You can still do 444s for the same price ( wiring not included ). 444s can work longer, and draw less amps.


----------



## 01 (Sep 9, 2009)

Slo.Mo.Shun said:


> You can still do 444s for the same price ( wiring not included ). 444s can work longer, and draw less amps.


 agreed. 


on the AZ subject, i can say they are worth the extra$, 1 OB2 is as fast as dual 480s. and they have cooling fans and pre-wired relay.. by far the best option IMO.


----------



## [email protected] (Jul 5, 2011)

01 said:


> agreed.
> 
> 
> on the AZ subject, i can say they are worth the extra$, 1 OB2 is as fast as dual 480s. and they have cooling fans and pre-wired relay.. by far the best option IMO.


 I agree that one OB2 is "better" than two 400s... BUT if I had to make the choice, I think I'd go with dual 400s just for the simple fact that I'm not left with no choice but to replace a very expensive pump if one of the 400s goes out down the road.


----------



## chadone (Apr 26, 2010)

[email protected] said:


> I agree that one OB2 is "better" than two 400s... BUT if I had to make the choice, I think I'd go with dual 400s just for the simple fact that I'm not left with no choice but to replace a very expensive pump if one of the 400s goes out down the road.


 
That was one of my deciding factors


----------



## Miguel Lopez Ma (Mar 12, 2007)

Hi guys, I also I have this dilemma...

I'm thinking OB2 AZ, installation of the compressor would be more compact than the double compressor and they seem very robust, think I'll trust in AZ


----------



## eurotrsh (Dec 25, 2004)

You won't be disappointed.


----------



## Miguel Lopez Ma (Mar 12, 2007)

eurotrsh said:


> You won't be disappointed.


Thank you guy


----------



## chadone (Apr 26, 2010)

I went with the viair and set my false floor like this









The rest of the floor has been carpeted, that was a test fit shot

Here was the original test


----------



## Niagara_V_Dub (Sep 25, 2007)

That is gonna be uncomfortable for passengers to sit on.


----------



## chadone (Apr 26, 2010)

Niagara_V_Dub said:


> That is gonna be uncomfortable for passengers to sit on.


LOL!!


----------



## buck_russell (Dec 30, 2010)

Miguel Lopez Ma said:


> Hi guys, I also I have this dilemma...
> 
> I'm thinking OB2 AZ, installation of the compressor would be more compact than the double compressor and they seem very robust, think I'll trust in AZ


be careful when you say you trust in AZ. the OB1's were garbage compressors and the OB2's had a number of issues in the initial production run. sure, there are very few issues now - but sometimes you have to consider the track record of the product line before you put down the cash. i'd run dual 400's over a single AZ.


----------



## 01 (Sep 9, 2009)

The new ob2s are bulletproof.

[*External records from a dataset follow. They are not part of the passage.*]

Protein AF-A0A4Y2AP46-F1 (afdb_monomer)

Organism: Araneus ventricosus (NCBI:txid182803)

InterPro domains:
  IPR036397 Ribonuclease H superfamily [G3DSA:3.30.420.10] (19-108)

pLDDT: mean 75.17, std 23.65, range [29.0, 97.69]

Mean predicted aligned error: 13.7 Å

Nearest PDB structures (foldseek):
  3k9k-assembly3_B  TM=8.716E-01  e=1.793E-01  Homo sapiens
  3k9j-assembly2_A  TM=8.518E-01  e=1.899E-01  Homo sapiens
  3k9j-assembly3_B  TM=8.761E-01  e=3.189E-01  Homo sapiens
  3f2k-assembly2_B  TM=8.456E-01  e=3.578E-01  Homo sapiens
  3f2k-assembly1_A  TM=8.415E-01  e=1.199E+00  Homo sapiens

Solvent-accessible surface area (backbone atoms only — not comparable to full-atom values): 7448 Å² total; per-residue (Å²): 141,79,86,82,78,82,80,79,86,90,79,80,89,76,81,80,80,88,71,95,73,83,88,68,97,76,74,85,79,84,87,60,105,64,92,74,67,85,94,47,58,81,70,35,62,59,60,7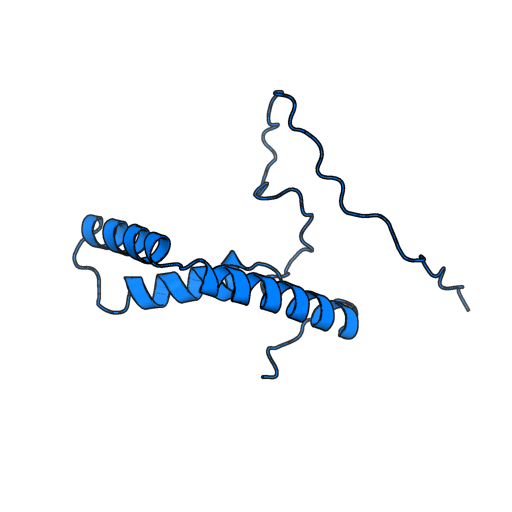1,42,50,49,55,54,38,48,53,61,42,59,69,50,85,60,92,42,73,67,54,45,53,50,36,49,51,52,41,58,69,64,62,46,72,67,56,53,53,50,51,53,54,49,45,56,51,41,52,50,51,30,59,75,47,73,69,44,94,77,77,89,88,122

Structure (mmCIF, N/CA/C/O backbone):
data_AF-A0A4Y2AP46-F1
#
_entry.id   AF-A0A4Y2AP46-F1
#
loop_
_atom_site.group_PDB
_atom_site.id
_atom_site.type_symbol
_atom_site.label_atom_id
_atom_site.label_alt_id
_atom_site.label_comp_id
_atom_site.label_asym_id
_atom_site.label_entity_id
_atom_site.label_seq_id
_atom_site.pdbx_PDB_ins_code
_atom_site.Cartn_x
_atom_site.Cartn_y
_atom_site.Cartn_z
_atom_site.occupancy
_atom_site.B_iso_or_equiv
_atom_site.auth_seq_id
_atom_site.auth_comp_id
_atom_site.auth_asym_id
_atom_site.auth_atom_id
_atom_site.pdbx_PDB_model_num
ATOM 1 N N . MET A 1 1 ? 24.502 12.282 -37.279 1.00 34.84 1 MET A N 1
ATOM 2 C CA . MET A 1 1 ? 24.917 11.019 -36.629 1.00 34.84 1 MET A CA 1
ATOM 3 C C . MET A 1 1 ? 25.685 11.370 -35.365 1.00 34.84 1 MET A C 1
ATOM 5 O O . MET A 1 1 ? 26.804 11.847 -35.468 1.00 34.84 1 MET A O 1
ATOM 9 N N . VAL A 1 2 ? 25.063 11.231 -34.194 1.00 35.81 2 VAL A N 1
ATOM 10 C CA . VAL A 1 2 ? 25.704 11.461 -32.886 1.00 35.81 2 VAL A CA 1
ATOM 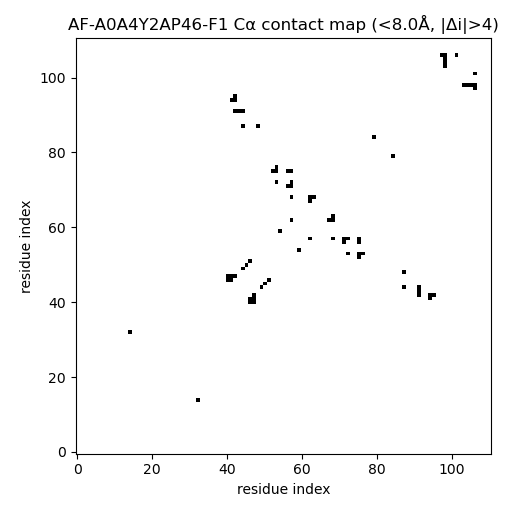11 C C . VAL A 1 2 ? 25.883 10.087 -32.231 1.00 35.81 2 VAL A C 1
ATOM 13 O O . VAL A 1 2 ? 24.922 9.317 -32.254 1.00 35.81 2 VAL A O 1
ATOM 16 N N . PRO A 1 3 ? 27.060 9.712 -31.696 1.00 34.12 3 PRO A N 1
ATOM 17 C CA . PRO A 1 3 ? 27.263 8.360 -31.192 1.00 34.12 3 PRO A CA 1
ATOM 18 C C . PRO A 1 3 ? 26.651 8.205 -29.798 1.00 34.12 3 PRO A C 1
ATOM 20 O O . PRO A 1 3 ? 27.077 8.847 -28.837 1.00 34.12 3 PRO A O 1
ATOM 23 N N . THR A 1 4 ? 25.679 7.305 -29.677 1.00 37.78 4 THR A N 1
ATOM 24 C CA . THR A 1 4 ? 25.093 6.872 -28.407 1.00 37.78 4 THR A CA 1
ATOM 25 C C . THR A 1 4 ? 26.121 6.042 -27.638 1.00 37.78 4 THR A C 1
ATOM 27 O O . THR A 1 4 ? 26.429 4.903 -27.996 1.00 37.78 4 THR A O 1
ATOM 30 N N . ARG A 1 5 ? 26.692 6.610 -26.571 1.00 38.94 5 ARG A N 1
ATOM 31 C CA . ARG A 1 5 ? 27.623 5.891 -25.693 1.00 38.94 5 ARG A CA 1
ATOM 32 C C . ARG A 1 5 ? 26.830 4.886 -24.851 1.00 38.94 5 ARG A C 1
ATOM 34 O O . ARG A 1 5 ? 26.163 5.266 -23.894 1.00 38.94 5 ARG A O 1
ATOM 41 N N . ARG A 1 6 ? 26.914 3.598 -25.205 1.00 39.25 6 ARG A N 1
ATOM 42 C CA . ARG A 1 6 ? 26.455 2.472 -24.371 1.00 39.25 6 ARG A CA 1
ATOM 43 C C . ARG A 1 6 ? 27.078 2.593 -22.976 1.00 39.25 6 ARG A C 1
ATOM 45 O O . ARG A 1 6 ? 28.301 2.531 -22.855 1.00 39.25 6 ARG A O 1
ATOM 52 N N . ARG A 1 7 ? 26.271 2.734 -21.919 1.00 34.50 7 ARG A N 1
ATOM 53 C CA . ARG A 1 7 ? 26.749 2.532 -20.545 1.00 34.50 7 ARG A CA 1
ATOM 54 C C . ARG A 1 7 ? 26.505 1.073 -20.172 1.00 34.50 7 ARG A C 1
ATOM 56 O O . ARG A 1 7 ? 25.367 0.621 -20.110 1.00 34.50 7 ARG A O 1
ATOM 63 N N . SER A 1 8 ? 27.610 0.350 -20.018 1.00 29.00 8 SER A N 1
ATOM 64 C CA . SER A 1 8 ? 27.644 -1.052 -19.619 1.00 29.00 8 SER A CA 1
ATOM 65 C C . SER A 1 8 ? 27.241 -1.226 -18.152 1.00 29.00 8 SER A C 1
ATOM 67 O O . SER A 1 8 ? 27.389 -0.317 -17.335 1.00 29.00 8 SER A O 1
ATOM 69 N N . SER A 1 9 ? 26.727 -2.421 -17.883 1.00 44.53 9 SER A N 1
ATOM 70 C CA . SER A 1 9 ? 26.170 -2.958 -16.644 1.00 44.53 9 SER A CA 1
ATOM 71 C C . SER A 1 9 ? 27.117 -2.905 -15.432 1.00 44.53 9 SER A C 1
ATOM 73 O O . SER A 1 9 ? 28.333 -2.799 -15.577 1.00 44.53 9 SER A O 1
ATOM 75 N N . SER A 1 10 ? 26.528 -3.114 -14.248 1.00 43.09 10 SER A N 1
ATOM 76 C CA . SER A 1 10 ? 27.130 -3.569 -12.980 1.00 43.09 10 SER A CA 1
ATOM 77 C C . SER A 1 10 ? 27.781 -2.535 -12.050 1.00 43.09 10 SER A C 1
ATOM 79 O O . SER A 1 10 ? 28.990 -2.522 -11.852 1.00 43.09 10 SER A O 1
ATOM 81 N N . GLN A 1 11 ? 26.959 -1.755 -11.341 1.00 38.72 11 GLN A N 1
ATOM 82 C CA . GLN A 1 11 ? 27.303 -1.311 -9.983 1.00 38.72 11 GLN A CA 1
ATOM 83 C C . GLN A 1 11 ? 26.084 -1.481 -9.074 1.00 38.72 11 GLN A C 1
ATOM 85 O O . GLN A 1 11 ? 25.056 -0.838 -9.266 1.00 38.72 11 GLN A O 1
ATOM 90 N N . GLY A 1 12 ? 26.192 -2.410 -8.121 1.00 34.59 12 GLY A N 1
ATOM 91 C CA . GLY A 1 12 ? 25.190 -2.628 -7.085 1.00 34.59 12 GLY A CA 1
ATOM 92 C C . GLY A 1 12 ? 24.966 -1.357 -6.269 1.00 34.59 12 GLY A C 1
ATOM 93 O O . GLY A 1 12 ? 25.911 -0.625 -5.970 1.00 34.59 12 GLY A O 1
ATOM 94 N N . ILE A 1 13 ? 23.706 -1.102 -5.926 1.00 41.91 13 ILE A N 1
ATOM 95 C CA . ILE A 1 13 ? 23.285 0.026 -5.096 1.00 41.91 13 ILE A CA 1
ATOM 96 C C . ILE A 1 13 ? 23.948 -0.138 -3.722 1.00 41.91 13 ILE A C 1
ATOM 98 O O . ILE A 1 13 ? 23.543 -0.979 -2.922 1.00 41.91 13 ILE A O 1
ATOM 102 N N . LYS A 1 14 ? 25.004 0.634 -3.452 1.00 35.41 14 LY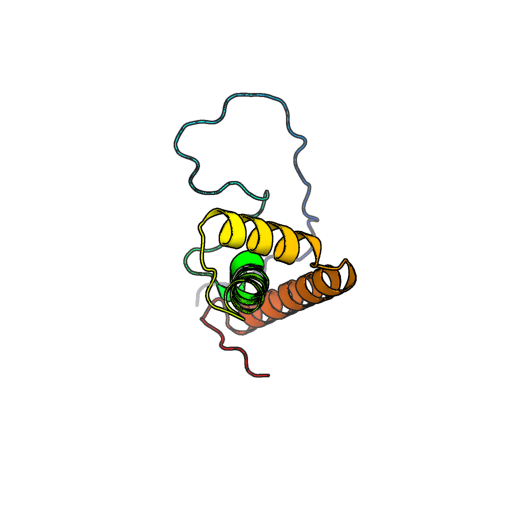S A N 1
ATOM 103 C CA . LYS A 1 14 ? 25.568 0.763 -2.105 1.00 35.41 14 LYS A CA 1
ATOM 104 C C . LYS A 1 14 ? 24.712 1.762 -1.330 1.00 35.41 14 LYS A C 1
ATOM 106 O O . LYS A 1 14 ? 24.700 2.941 -1.667 1.00 35.41 14 LYS A O 1
ATOM 111 N N . CYS A 1 15 ? 24.023 1.297 -0.291 1.00 34.84 15 CYS A N 1
ATOM 112 C CA . CYS A 1 15 ? 23.386 2.172 0.692 1.00 34.84 15 CYS A CA 1
ATOM 113 C C . CYS A 1 15 ? 24.472 2.894 1.513 1.00 34.84 15 CYS A C 1
ATOM 115 O O . CYS A 1 15 ? 25.323 2.210 2.089 1.00 34.84 15 CYS A O 1
ATOM 117 N N . PRO A 1 16 ? 24.480 4.235 1.600 1.00 37.75 16 PRO A N 1
ATOM 118 C CA . PRO A 1 16 ? 25.389 4.936 2.494 1.00 37.75 16 PRO A CA 1
ATOM 119 C C . PRO A 1 16 ? 24.892 4.852 3.945 1.00 37.75 16 PRO A C 1
ATOM 121 O O . PRO A 1 16 ? 23.728 5.114 4.246 1.00 37.75 16 PRO A O 1
ATOM 124 N N . THR A 1 17 ? 25.797 4.473 4.844 1.00 40.91 17 THR A N 1
ATOM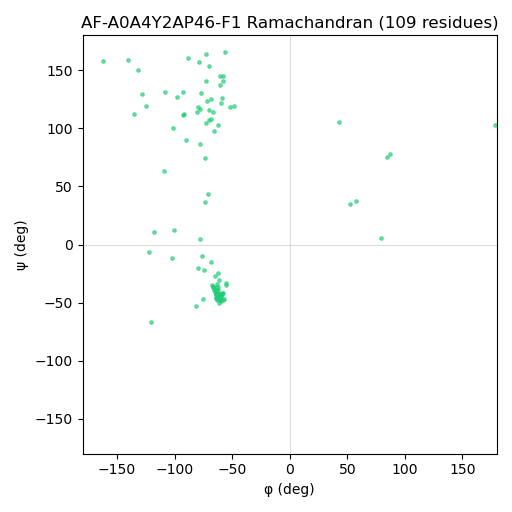 125 C CA . THR A 1 17 ? 25.617 4.476 6.300 1.00 40.91 17 THR A CA 1
ATOM 126 C C . THR A 1 17 ? 25.286 5.888 6.795 1.00 40.91 17 THR A C 1
ATOM 128 O O . THR A 1 17 ? 26.025 6.833 6.519 1.00 40.91 17 THR A O 1
ATOM 131 N N . VAL A 1 18 ? 24.185 6.034 7.538 1.00 43.59 18 VAL A N 1
ATOM 132 C CA . VAL A 1 18 ? 23.786 7.288 8.198 1.00 43.59 18 VAL A CA 1
ATOM 133 C C . VAL A 1 18 ? 24.799 7.636 9.291 1.00 43.59 18 VAL A C 1
ATOM 135 O O . VAL A 1 18 ? 24.893 6.940 10.299 1.00 43.59 18 VAL A O 1
ATOM 138 N N . HIS A 1 19 ? 25.529 8.737 9.109 1.00 35.12 19 HIS A N 1
ATOM 139 C CA . HIS A 1 19 ? 26.148 9.471 10.209 1.00 35.12 19 HIS A CA 1
ATOM 140 C C . HIS A 1 19 ? 25.245 10.652 10.574 1.00 35.12 19 HIS A C 1
ATOM 142 O O . HIS A 1 19 ? 24.853 11.435 9.710 1.00 35.12 19 HIS A O 1
ATOM 148 N N . SER A 1 20 ? 24.898 10.747 11.860 1.00 47.75 20 SER A N 1
ATOM 149 C CA . SER A 1 20 ? 24.138 11.847 12.457 1.00 47.75 20 SER A CA 1
ATOM 150 C C . SER A 1 20 ? 24.699 13.210 12.051 1.00 47.75 20 SER A C 1
ATOM 152 O O . SER A 1 20 ? 25.831 13.539 12.395 1.00 47.75 20 SER A O 1
ATOM 154 N N . GLY A 1 21 ? 23.890 14.025 11.375 1.00 43.62 21 GLY A N 1
ATOM 155 C CA . GLY A 1 21 ? 24.244 15.405 11.059 1.00 43.62 21 GLY A CA 1
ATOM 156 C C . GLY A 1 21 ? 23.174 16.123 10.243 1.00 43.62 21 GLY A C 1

Not to mention easily serviceable. Buy the service kit just in case and the whole compressor can be rebuilt in 15 mins. 


I love my Ob2s. Never looking back to the viairs..


----------



## buck_russell (Dec 30, 2010)

viairs are easily rebuildable, have you ever rebuilt one?


----------



## 01 (Sep 9, 2009)

buck_russell said:


> viairs are easily rebuildable, have you ever rebuilt one?


yes sir i have, but what im saying is a single OB2 is as fast as dual 400+s.. and just as reliable and rebuildable.

so the argument of viar over AZ is pointless.. the only thing i can see is the backup of having dual comps in case one goes out.. and well thats why i have dual OB2s 

AZ Pros 

Faster 
Better Looking
Built In Fan
Prewired 
Comes With Relay 
Just As Reliable
Cheap To Rebuild

Cons
...
...
Oh yeah, dont know of any


----------



## buck_russell (Dec 30, 2010)

viair 400's come with relays.
viair 400's are easy to rebuild.
viair 400's are cheap to rebuild.

the drawback on ob2's is the large amp draw, but i'm sure you'll refute that too.


----------



## 01 (Sep 9, 2009)

buck_russell said:


> viair 400's come with relays.
> viair 400's are easy to rebuild.
> viair 400's are cheap to rebuild.
> 
> the drawback on ob2's is the large amp draw, but i'm sure you'll refute that too.


nah, the do indeed draw 35amps compared to 26.. ill give you that. but my 35 amps fill twice as fast as your 26:

im not arguing with you, just stating there is no reason to hate on the AZ.. 

on paper they are better, no arguing that. ive had many viairs and never had problems, but since my AZs i understand the cost difference. and i will continue to buy them.


----------